-------- INFORMATION SUPPLIED
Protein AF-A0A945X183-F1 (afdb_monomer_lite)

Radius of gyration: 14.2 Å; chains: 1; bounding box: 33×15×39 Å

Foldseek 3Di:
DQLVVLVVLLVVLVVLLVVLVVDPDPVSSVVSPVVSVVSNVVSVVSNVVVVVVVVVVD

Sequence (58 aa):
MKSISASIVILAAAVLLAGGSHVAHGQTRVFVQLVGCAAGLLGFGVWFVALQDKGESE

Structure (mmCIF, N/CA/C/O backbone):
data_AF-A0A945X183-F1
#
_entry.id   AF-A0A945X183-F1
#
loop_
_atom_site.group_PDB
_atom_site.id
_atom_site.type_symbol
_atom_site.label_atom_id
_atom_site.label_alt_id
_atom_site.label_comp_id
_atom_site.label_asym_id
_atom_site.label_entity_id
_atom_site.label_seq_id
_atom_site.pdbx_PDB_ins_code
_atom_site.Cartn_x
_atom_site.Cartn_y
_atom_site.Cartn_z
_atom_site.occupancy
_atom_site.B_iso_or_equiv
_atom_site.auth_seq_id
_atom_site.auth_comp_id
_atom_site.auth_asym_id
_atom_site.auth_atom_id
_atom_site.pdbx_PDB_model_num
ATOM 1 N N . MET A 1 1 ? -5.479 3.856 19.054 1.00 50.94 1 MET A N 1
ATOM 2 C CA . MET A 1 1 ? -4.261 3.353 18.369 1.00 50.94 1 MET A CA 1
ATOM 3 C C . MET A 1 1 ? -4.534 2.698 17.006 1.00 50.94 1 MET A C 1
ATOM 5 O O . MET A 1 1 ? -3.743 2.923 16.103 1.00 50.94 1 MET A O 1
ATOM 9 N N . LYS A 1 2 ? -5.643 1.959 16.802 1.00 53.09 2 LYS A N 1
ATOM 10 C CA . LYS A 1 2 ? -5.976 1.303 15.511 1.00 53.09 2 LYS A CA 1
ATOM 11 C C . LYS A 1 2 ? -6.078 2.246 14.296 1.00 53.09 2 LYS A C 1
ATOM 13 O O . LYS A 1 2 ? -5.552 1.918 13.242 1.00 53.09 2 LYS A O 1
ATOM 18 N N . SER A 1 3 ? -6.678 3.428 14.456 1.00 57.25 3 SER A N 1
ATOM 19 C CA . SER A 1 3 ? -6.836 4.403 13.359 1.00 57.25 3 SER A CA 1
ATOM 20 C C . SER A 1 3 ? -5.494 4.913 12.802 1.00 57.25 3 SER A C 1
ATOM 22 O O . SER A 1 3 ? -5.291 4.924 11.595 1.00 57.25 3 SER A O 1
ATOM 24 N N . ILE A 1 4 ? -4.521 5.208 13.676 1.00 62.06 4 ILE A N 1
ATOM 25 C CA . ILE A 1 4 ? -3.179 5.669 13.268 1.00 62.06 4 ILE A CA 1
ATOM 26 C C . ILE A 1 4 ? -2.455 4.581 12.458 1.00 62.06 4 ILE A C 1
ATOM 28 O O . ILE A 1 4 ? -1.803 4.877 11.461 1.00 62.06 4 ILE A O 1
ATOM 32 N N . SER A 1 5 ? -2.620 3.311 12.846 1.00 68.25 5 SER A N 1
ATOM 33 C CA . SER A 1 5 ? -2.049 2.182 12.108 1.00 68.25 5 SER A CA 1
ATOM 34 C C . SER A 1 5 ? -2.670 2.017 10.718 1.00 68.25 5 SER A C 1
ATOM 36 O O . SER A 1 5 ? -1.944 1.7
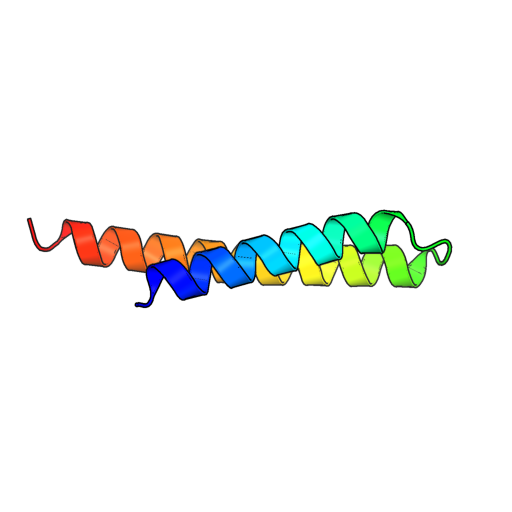05 9.780 1.00 68.25 5 SER A O 1
ATOM 38 N N . ALA A 1 6 ? -3.978 2.241 10.564 1.00 66.94 6 ALA A N 1
ATOM 39 C CA . ALA A 1 6 ? -4.646 2.147 9.267 1.00 66.94 6 ALA A CA 1
ATOM 40 C C . ALA A 1 6 ? -4.169 3.242 8.297 1.00 66.94 6 ALA A C 1
ATOM 42 O O . ALA A 1 6 ? -3.877 2.954 7.136 1.00 66.94 6 ALA A O 1
ATOM 43 N N . SER A 1 7 ? -3.981 4.472 8.785 1.00 69.69 7 SER A N 1
ATOM 44 C CA . SER A 1 7 ? -3.459 5.584 7.979 1.00 69.69 7 SER A CA 1
ATOM 45 C C . SER A 1 7 ? -2.050 5.316 7.439 1.00 69.69 7 SER A C 1
ATOM 47 O O . SER A 1 7 ? -1.751 5.671 6.301 1.00 69.69 7 SER A O 1
ATOM 49 N N . ILE A 1 8 ? -1.191 4.650 8.220 1.00 79.19 8 ILE A N 1
ATOM 50 C CA . ILE A 1 8 ? 0.172 4.278 7.800 1.00 79.19 8 ILE A CA 1
ATOM 51 C C . ILE A 1 8 ? 0.136 3.230 6.681 1.00 79.19 8 ILE A C 1
ATOM 53 O O . ILE A 1 8 ? 0.911 3.323 5.7
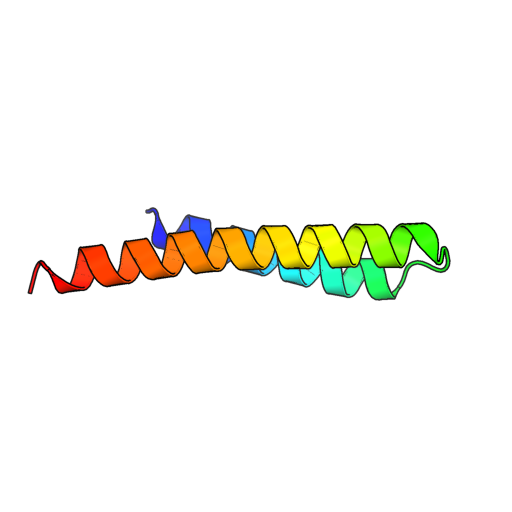31 1.00 79.19 8 ILE A O 1
ATOM 57 N N . VAL A 1 9 ? -0.781 2.261 6.756 1.00 77.19 9 VAL A N 1
ATOM 58 C CA . VAL A 1 9 ? -0.955 1.235 5.712 1.00 77.19 9 VAL A CA 1
ATOM 59 C C . VAL A 1 9 ? -1.416 1.870 4.398 1.00 77.19 9 VAL A C 1
ATOM 61 O O . VAL A 1 9 ? -0.882 1.543 3.339 1.00 77.19 9 VAL A O 1
ATOM 64 N N . ILE A 1 10 ? -2.346 2.826 4.462 1.00 75.44 10 ILE A N 1
ATOM 65 C CA . ILE A 1 10 ? -2.818 3.573 3.286 1.00 75.44 10 ILE A CA 1
ATOM 66 C C . ILE A 1 10 ? -1.683 4.422 2.693 1.00 75.44 10 ILE A C 1
ATOM 68 O O . ILE A 1 10 ? -1.491 4.432 1.476 1.00 75.44 10 ILE A O 1
ATOM 72 N N . LEU A 1 11 ? -0.885 5.084 3.539 1.00 78.69 11 LEU A N 1
ATOM 73 C CA . LEU A 1 11 ? 0.273 5.867 3.101 1.00 78.69 11 LEU A CA 1
ATOM 74 C C . LEU A 1 11 ? 1.320 4.980 2.408 1.00 78.69 11 LEU A C 1
ATOM 76 O O . LEU A 1 11 ? 1.796 5.317 1.326 1.00 78.69 11 LEU A O 1
ATOM 80 N N . ALA A 1 12 ? 1.643 3.822 2.987 1.00 77.31 12 ALA A N 1
ATOM 81 C CA . ALA A 1 12 ? 2.575 2.862 2.399 1.00 77.31 12 ALA A CA 1
ATOM 82 C C . ALA A 1 12 ? 2.068 2.320 1.052 1.00 77.31 12 ALA A C 1
ATOM 84 O O . ALA A 1 12 ? 2.841 2.223 0.100 1.00 77.31 12 ALA A O 1
ATOM 85 N N . ALA A 1 13 ? 0.767 2.036 0.938 1.00 75.44 13 ALA A N 1
ATOM 86 C CA . ALA A 1 13 ? 0.145 1.621 -0.317 1.00 75.44 13 ALA A CA 1
ATOM 87 C C . ALA A 1 13 ? 0.259 2.699 -1.410 1.00 75.44 13 ALA A C 1
ATOM 89 O O . ALA A 1 13 ? 0.584 2.384 -2.556 1.00 75.44 13 ALA A O 1
ATOM 90 N N . ALA A 1 14 ? 0.059 3.973 -1.055 1.00 76.00 14 ALA A N 1
ATOM 91 C CA . ALA A 1 14 ? 0.212 5.099 -1.974 1.00 76.00 14 ALA A CA 1
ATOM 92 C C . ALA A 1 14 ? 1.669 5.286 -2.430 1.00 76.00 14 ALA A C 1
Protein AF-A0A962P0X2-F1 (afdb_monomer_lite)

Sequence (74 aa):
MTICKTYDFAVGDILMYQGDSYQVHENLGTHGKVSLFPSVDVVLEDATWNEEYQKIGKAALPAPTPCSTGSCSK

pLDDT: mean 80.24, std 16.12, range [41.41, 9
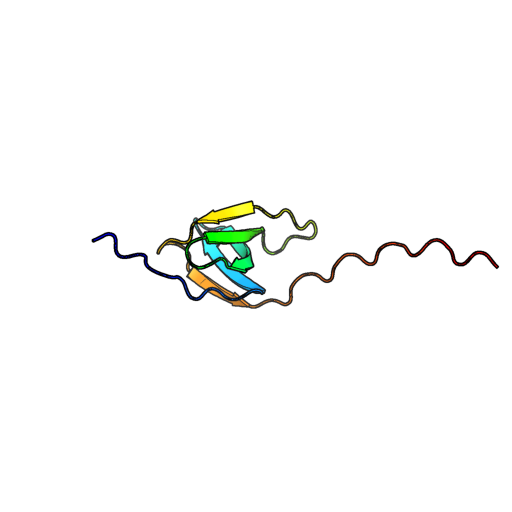4.25]

Structure (mmCIF, N/CA/C/O backbone):
data_AF-A0A962P0X2-F1
#
_entry.id   AF-A0A962P0X2-F1
#
loop_
_atom_sit
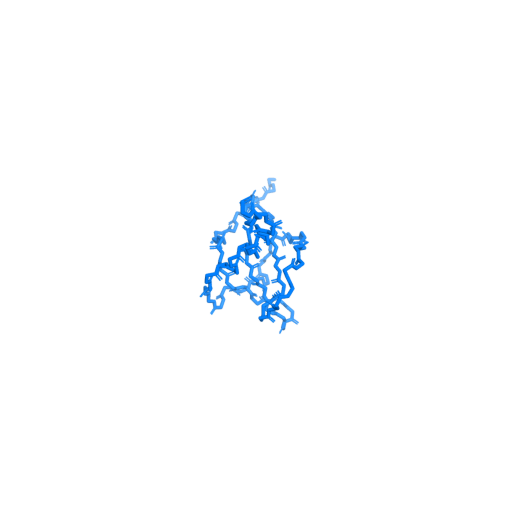e.group_PDB
_atom_site.id
_atom_site.type_symbol
_atom_site.label_atom_id
_atom_site.label_alt_id
_atom_site.label_comp_id
_atom_site.label_asym_id
_atom_site.label_entity_id
_atom_site.label_seq_id
_atom_site.pdbx_PDB_ins_code
_atom_site.Cartn_x
_atom_site.Cartn_y
_atom_site.Cartn_z
_atom_site.occupancy
_atom_site.B_iso_or_equiv
_atom_site.auth_seq_id
_atom_site.auth_comp_id
_atom_site.auth_asym_id
_atom_site.auth_atom_id
_atom_site.pdbx_PDB_model_num
ATOM 1 N N . MET A 1 1 ? -15.456 6.424 22.908 1.00 41.41 1 MET A N 1
ATOM 2 C CA . MET A 1 1 ? -14.107 5.868 22.679 1.00 41.41 1 MET A CA 1
ATOM 3 C C . MET A 1 1 ? -14.035 5.455 21.224 1.00 41.41 1 MET A C 1
ATOM 5 O O . MET A 1 1 ? -14.636 4.454 20.862 1.00 41.41 1 MET A O 1
ATOM 9 N N . THR A 1 2 ? -13.405 6.265 20.377 1.00 48.28 2 THR A N 1
ATOM 10 C CA . THR A 1 2 ? -13.176 5.894 18.976 1.00 48.28 2 THR A CA 1
ATOM 11 C C . THR A 1 2 ? -12.053 4.868 18.970 1.00 48.28 2 THR A C 1
ATOM 13 O O . THR A 1 2 ? -10.923 5.188 19.330 1.00 48.28 2 THR A O 1
ATOM 16 N N . ILE A 1 3 ? -12.378 3.613 18.667 1.00 54.47 3 ILE A N 1
ATOM 17 C CA . ILE A 1 3 ? -11.383 2.550 18.538 1.00 54.47 3 ILE A CA 1
ATOM 18 C C . ILE A 1 3 ? -10.653 2.829 17.224 1.00 54.47 3 ILE A C 1
ATOM 20 O O . ILE A 1 3 ? -11.169 2.519 16.152 1.00 54.47 3 ILE A O 1
ATOM 24 N N . CYS A 1 4 ? -9.490 3.477 17.289 1.00 54.44 4 CYS A N 1
ATOM 25 C CA . CYS A 1 4 ? -8.612 3.595 16.132 1.00 54.44 4 CYS A CA 1
ATOM 26 C C . CYS A 1 4 ? -8.088 2.192 15.814 1.00 54.44 4 CYS A C 1
ATOM 28 O O . CYS A 1 4 ? -7.130 1.734 16.433 1.00 54.44 4 CYS A O 1
ATOM 30 N N . LYS A 1 5 ? -8.751 1.479 14.895 1.00 64.12 5 LYS A N 1
ATOM 31 C CA . LYS A 1 5 ? -8.195 0.258 14.308 1.00 64.12 5 LYS A CA 1
ATOM 32 C C . LYS A 1 5 ? -6.9
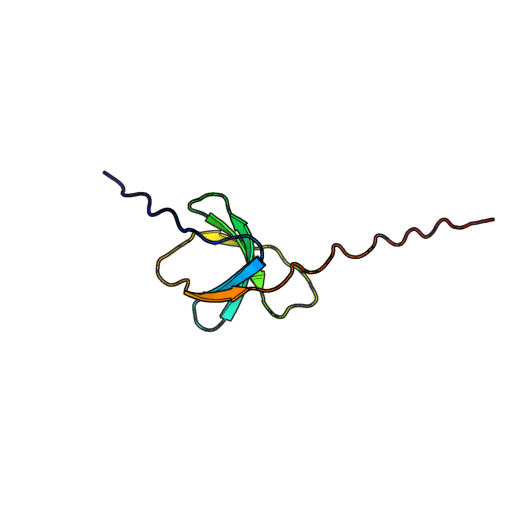39 0.669 13.538 1.00 64.12 5 LYS A C 1
ATOM 34 O O . LYS A 1 5 ? -7.028 1.361 12.529 1.00 64.12 5 LYS A O 1
ATOM 39 N N . THR A 1 6 ? -5.775 0.303 14.054 1.00 64.19 6 THR A N 1
ATOM 40 C CA . THR A 1 6 ? -4.509 0.406 13.327 1.00 64.19 6 THR A CA 1
ATOM 41 C C . THR A 1 6 ? -4.402 -0.778 12.380 1.00 64.19 6 THR A C 1
ATOM 43 O O . THR A 1 6 ? -4.604 -1.916 12.808 1.00 64.19 6 THR A O 1
ATOM 46 N N . TYR A 1 7 ? -4.091 -0.516 11.113 1.00 78.25 7 TYR A N 1
ATOM 47 C CA . TYR A 1 7 ? -3.919 -1.568 10.116 1.00 78.25 7 TYR A CA 1
ATOM 48 C C . TYR A 1 7 ? -2.426 -1.815 9.891 1.00 78.25 7 TYR A C 1
ATOM 50 O O . TYR A 1 7 ? -1.658 -0.889 9.622 1.00 78.25 7 TYR A O 1
ATOM 58 N N . ASP A 1 8 ? -2.016 -3.076 10.019 1.00 81.25 8 ASP A N 1
ATOM 59 C CA . ASP A 1 8 ? -0.617 -3.511 9.921 1.00 81.25 8 ASP A CA 1
ATOM 60 C C . ASP A 1 8 ? -0.214 -3.754 8.454 1.00 81.25 8 ASP A C 1
ATOM 62 O O . ASP A 1 8 ? 0.188 -4.845 8.051 1.00 81.25 8 ASP A O 1
ATOM 66 N N . PHE A 1 9 ? -0.409 -2.742 7.607 1.00 88.69 9 PHE A N 1
ATOM 67 C CA . PHE A 1 9 ? -0.006 -2.794 6.203 1.00 88.69 9 PHE A CA 1
ATOM 68 C C . PHE A 1 9 ? 1.437 -2.316 6.053 1.00 88.69 9 PHE A C 1
ATOM 70 O O . PHE A 1 9 ? 1.776 -1.187 6.401 1.00 88.69 9 PHE A O 1
ATOM 77 N N . ALA A 1 10 ? 2.315 -3.172 5.547 1.00 89.56 10 ALA A N 1
ATOM 78 C CA . ALA A 1 10 ? 3.714 -2.829 5.346 1.00 89.56 10 ALA A CA 1
ATOM 79 C C . ALA A 1 10 ? 3.945 -2.250 3.949 1.00 89.56 10 ALA A C 1
ATOM 81 O O . ALA A 1 10 ? 3.254 -2.581 2.987 1.00 89.56 10 ALA A O 1
ATOM 82 N N . VAL A 1 11 ? 4.990 -1.436 3.815 1.00 90.56 11 VAL A N 1
ATOM 83 C CA . VAL A 1 11 ? 5.453 -0.960 2.509 1.00 90.56 11 VAL A CA 1
ATOM 84 C C . VAL A 1 11 ? 5.781 -2.152 1.596 1.00 90.56 11 VAL A C 1
ATOM 86 O O . VAL A 1 11 ? 6.467 -3.102 1.991 1.00 90.56 11 VAL A O 1
ATOM 89 N N . GLY A 1 12 ? 5.267 -2.096 0.371 1.00 90.38 12 GLY A N 1
ATOM 90 C CA . GLY A 1 12 ? 5.326 -3.148 -0.638 1.00 90.38 12 GLY A CA 1
ATOM 91 C C . GLY A 1 12 ? 4.196 -4.177 -0.558 1.00 90.38 12 GLY A C 1
ATOM 92 O O . GLY A 1 12 ? 4.102 -5.014 -1.455 1.00 90.38 12 GLY A O 1
ATOM 93 N N . ASP A 1 13 ? 3.341 -4.154 0.470 1.00 93.62 13 ASP A N 1
ATOM 94 C CA . ASP A 1 13 ? 2.157 -5.018 0.498 1.00 93.62 13 ASP A CA 1
ATOM 95 C C . ASP A 1 13 ? 1.208 -4.671 -0.655 1.00 93.62 13 ASP A C 1
ATOM 97 O O . ASP A 1 13 ? 1.049 -3.503 -1.009 1.00 93.62 13 ASP A O 1
ATOM 101 N N . ILE A 1 14 ? 0.579 -5.697 -1.231 1.00 93.88 14 ILE A N 1
ATOM 102 C CA . ILE A 1 14 ? -0.474 -5.548 -2.236 1.00 93.88 14 ILE A CA 1
ATOM 103 C C . ILE A 1 14 ? -1.817 -5.761 -1.553 1.00 93.88 14 ILE A C 1
ATOM 105 O O . ILE A 1 14 ? -2.068 -6.824 -0.973 1.00 93.88 14 ILE A O 1
ATOM 109 N N . LEU A 1 15 ? -2.667 -4.747 -1.629 1.00 94.25 15 LEU A N 1
ATOM 110 C CA . LEU A 1 15 ? -4.010 -4.721 -1.083 1.00 94.25 15 LEU A CA 1
ATOM 111 C C . LEU A 1 15 ? -5.027 -4.755 -2.223 1.00 94.25 15 LEU A C 1
ATOM 113 O O . LEU A 1 15 ? -4.852 -4.072 -3.225 1.00 94.25 15 LEU A O 1
ATOM 117 N N . MET A 1 16 ? -6.101 -5.517 -2.065 1.00 94.25 16 MET A N 1
ATOM 118 C CA . MET A 1 16 ? -7.259 -5.488 -2.949 1.00 94.25 16 MET A CA 1
ATOM 119 C C . MET A 1 16 ? -8.355 -4.641 -2.305 1.00 94.25 16 MET A C 1
ATOM 121 O O . MET A 1 16 ? -8.676 -4.853 -1.135 1.00 94.25 16 MET A O 1
ATOM 125 N N . TYR A 1 17 ? -8.925 -3.704 -3.059 1.00 92.44 17 TYR A N 1
ATOM 126 C CA . TYR A 1 17 ? -10.027 -2.848 -2.626 1.00 92.44 17 TYR A CA 1
ATOM 127 C C . TYR A 1 17 ? -10.966 -2.587 -3.804 1.00 92.44 17 TYR A C 1
ATOM 129 O O . TYR A 1 17 ? -10.520 -2.217 -4.883 1.00 92.44 17 TYR A O 1
ATOM 137 N N . GLN A 1 18 ? -12.264 -2.842 -3.616 1.00 91.31 18 GLN A N 1
ATOM 138 C CA . GLN A 1 18 ? -13.309 -2.681 -4.645 1.00 91.31 18 GLN A CA 1
ATOM 139 C C . GLN A 1 18 ? -13.044 -3.385 -5.996 1.00 91.31 18 GLN A C 1
ATOM 141 O O . GLN A 1 18 ? -13.640 -3.036 -7.009 1.00 91.31 18 GLN A O 1
ATOM 146 N N . GLY A 1 19 ? -12.213 -4.433 -6.003 1.00 91.00 19 GLY A N 1
ATOM 147 C CA . GLY A 1 19 ? -11.855 -5.191 -7.208 1.00 91.00 19 GLY A CA 1
ATOM 148 C C . GLY A 1 19 ? -10.555 -4.735 -7.874 1.00 91.00 19 GLY A C 1
ATOM 149 O O . GLY A 1 19 ? -10.032 -5.462 -8.716 1.00 91.00 19 GLY A O 1
ATOM 150 N N . ASP A 1 20 ? -9.994 -3.608 -7.440 1.00 93.06 20 ASP A N 1
ATOM 151 C CA . ASP A 1 20 ? -8.690 -3.118 -7.869 1.00 93.06 20 ASP A CA 1
ATOM 152 C C . ASP A 1 20 ? -7.592 -3.529 -6.886 1.00 93.06 20 ASP A C 1
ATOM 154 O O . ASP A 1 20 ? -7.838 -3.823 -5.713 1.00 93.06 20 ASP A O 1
----------------
## TRY IT
Among the entries above, take the line with "ATOM 10 C CA . LYS", the line with "ATOM 59 C C .", and all the lines between them, and restate them word for word without pictures.

## RESULT
ATOM 10 C CA . LYS A 1 2 ? -5.976 1.303 15.511 1.00 53.09 2 LYS A CA 1
ATOM 11 C C . LYS A 1 2 ? -6.078 2.246 14.296 1.00 53.09 2 LYS A C 1
ATOM 13 O O . LYS A 1 2 ? -5.552 1.918 13.242 1.00 53.09 2 LYS A O 1
ATOM 18 N N . SER A 1 3 ? -6.678 3.428 14.456 1.00 57.25 3 SER A N 1
ATOM 19 C CA . SER A 1 3 ? -6.836 4.403 13.359 1.00 57.25 3 SER A CA 1
ATOM 20 C C . SER A 1 3 ? -5.494 4.913 12.802 1.00 57.25 3 SER A C 1
ATOM 22 O O . SER A 1 3 ? -5.291 4.924 11.595 1.00 57.25 3 SER A O 1
ATOM 24 N N . ILE A 1 4 ? -4.521 5.208 13.676 1.00 62.06 4 ILE A N 1
ATOM 25 C CA . ILE A 1 4 ? -3.179 5.669 13.268 1.00 62.06 4 ILE A CA 1
ATOM 26 C C . ILE A 1 4 ? -2.455 4.581 12.458 1.00 62.06 4 ILE A C 1
ATOM 28 O O . ILE A 1 4 ? -1.803 4.877 11.461 1.00 62.06 4 ILE A O 1
ATOM 32 N N . SER A 1 5 ? -2.620 3.311 12.846 1.00 68.25 5 SER A N 1
ATOM 33 C CA . SER A 1 5 ? -2.049 2.182 12.108 1.00 68.25 5 SER A CA 1
ATOM 34 C C . SER A 1 5 ? -2.670 2.017 10.718 1.00 68.25 5 SER A C 1
ATOM 36 O O . SER A 1 5 ? -1.944 1.7
05 9.780 1.00 68.25 5 SER A O 1
ATOM 38 N N . ALA A 1 6 ? -3.978 2.241 10.564 1.00 66.94 6 ALA A N 1
ATOM 39 C CA . ALA A 1 6 ? -4.646 2.147 9.267 1.00 66.94 6 ALA A CA 1
ATOM 40 C C . ALA A 1 6 ? -4.169 3.242 8.297 1.00 66.94 6 ALA A C 1
ATOM 42 O O . ALA A 1 6 ? -3.877 2.954 7.136 1.00 66.94 6 ALA A O 1
ATOM 43 N N . SER A 1 7 ? -3.981 4.472 8.785 1.00 69.69 7 SER A N 1
ATOM 44 C CA . SER A 1 7 ? -3.459 5.584 7.979 1.00 69.69 7 SER A CA 1
ATOM 45 C C . SER A 1 7 ? -2.050 5.316 7.439 1.00 69.69 7 SER A C 1
ATOM 47 O O . SER A 1 7 ? -1.751 5.671 6.301 1.00 69.69 7 SER A O 1
ATOM 49 N N . ILE A 1 8 ? -1.191 4.650 8.220 1.00 79.19 8 ILE A N 1
ATOM 50 C CA . ILE A 1 8 ? 0.172 4.278 7.800 1.00 79.19 8 ILE A CA 1
ATOM 51 C C . ILE A 1 8 ? 0.136 3.230 6.681 1.00 79.19 8 ILE A C 1
ATOM 53 O O . ILE A 1 8 ? 0.911 3.323 5.7
31 1.00 79.19 8 ILE A O 1
ATOM 57 N N . VAL A 1 9 ? -0.781 2.261 6.756 1.00 77.19 9 VAL A N 1
ATOM 58 C CA . VAL A 1 9 ? -0.955 1.235 5.712 1.00 77.19 9 VAL A CA 1
ATOM 59 C C . VAL A 1 9 ? -1.416 1.870 4.398 1.00 77.19 9 VAL A C 1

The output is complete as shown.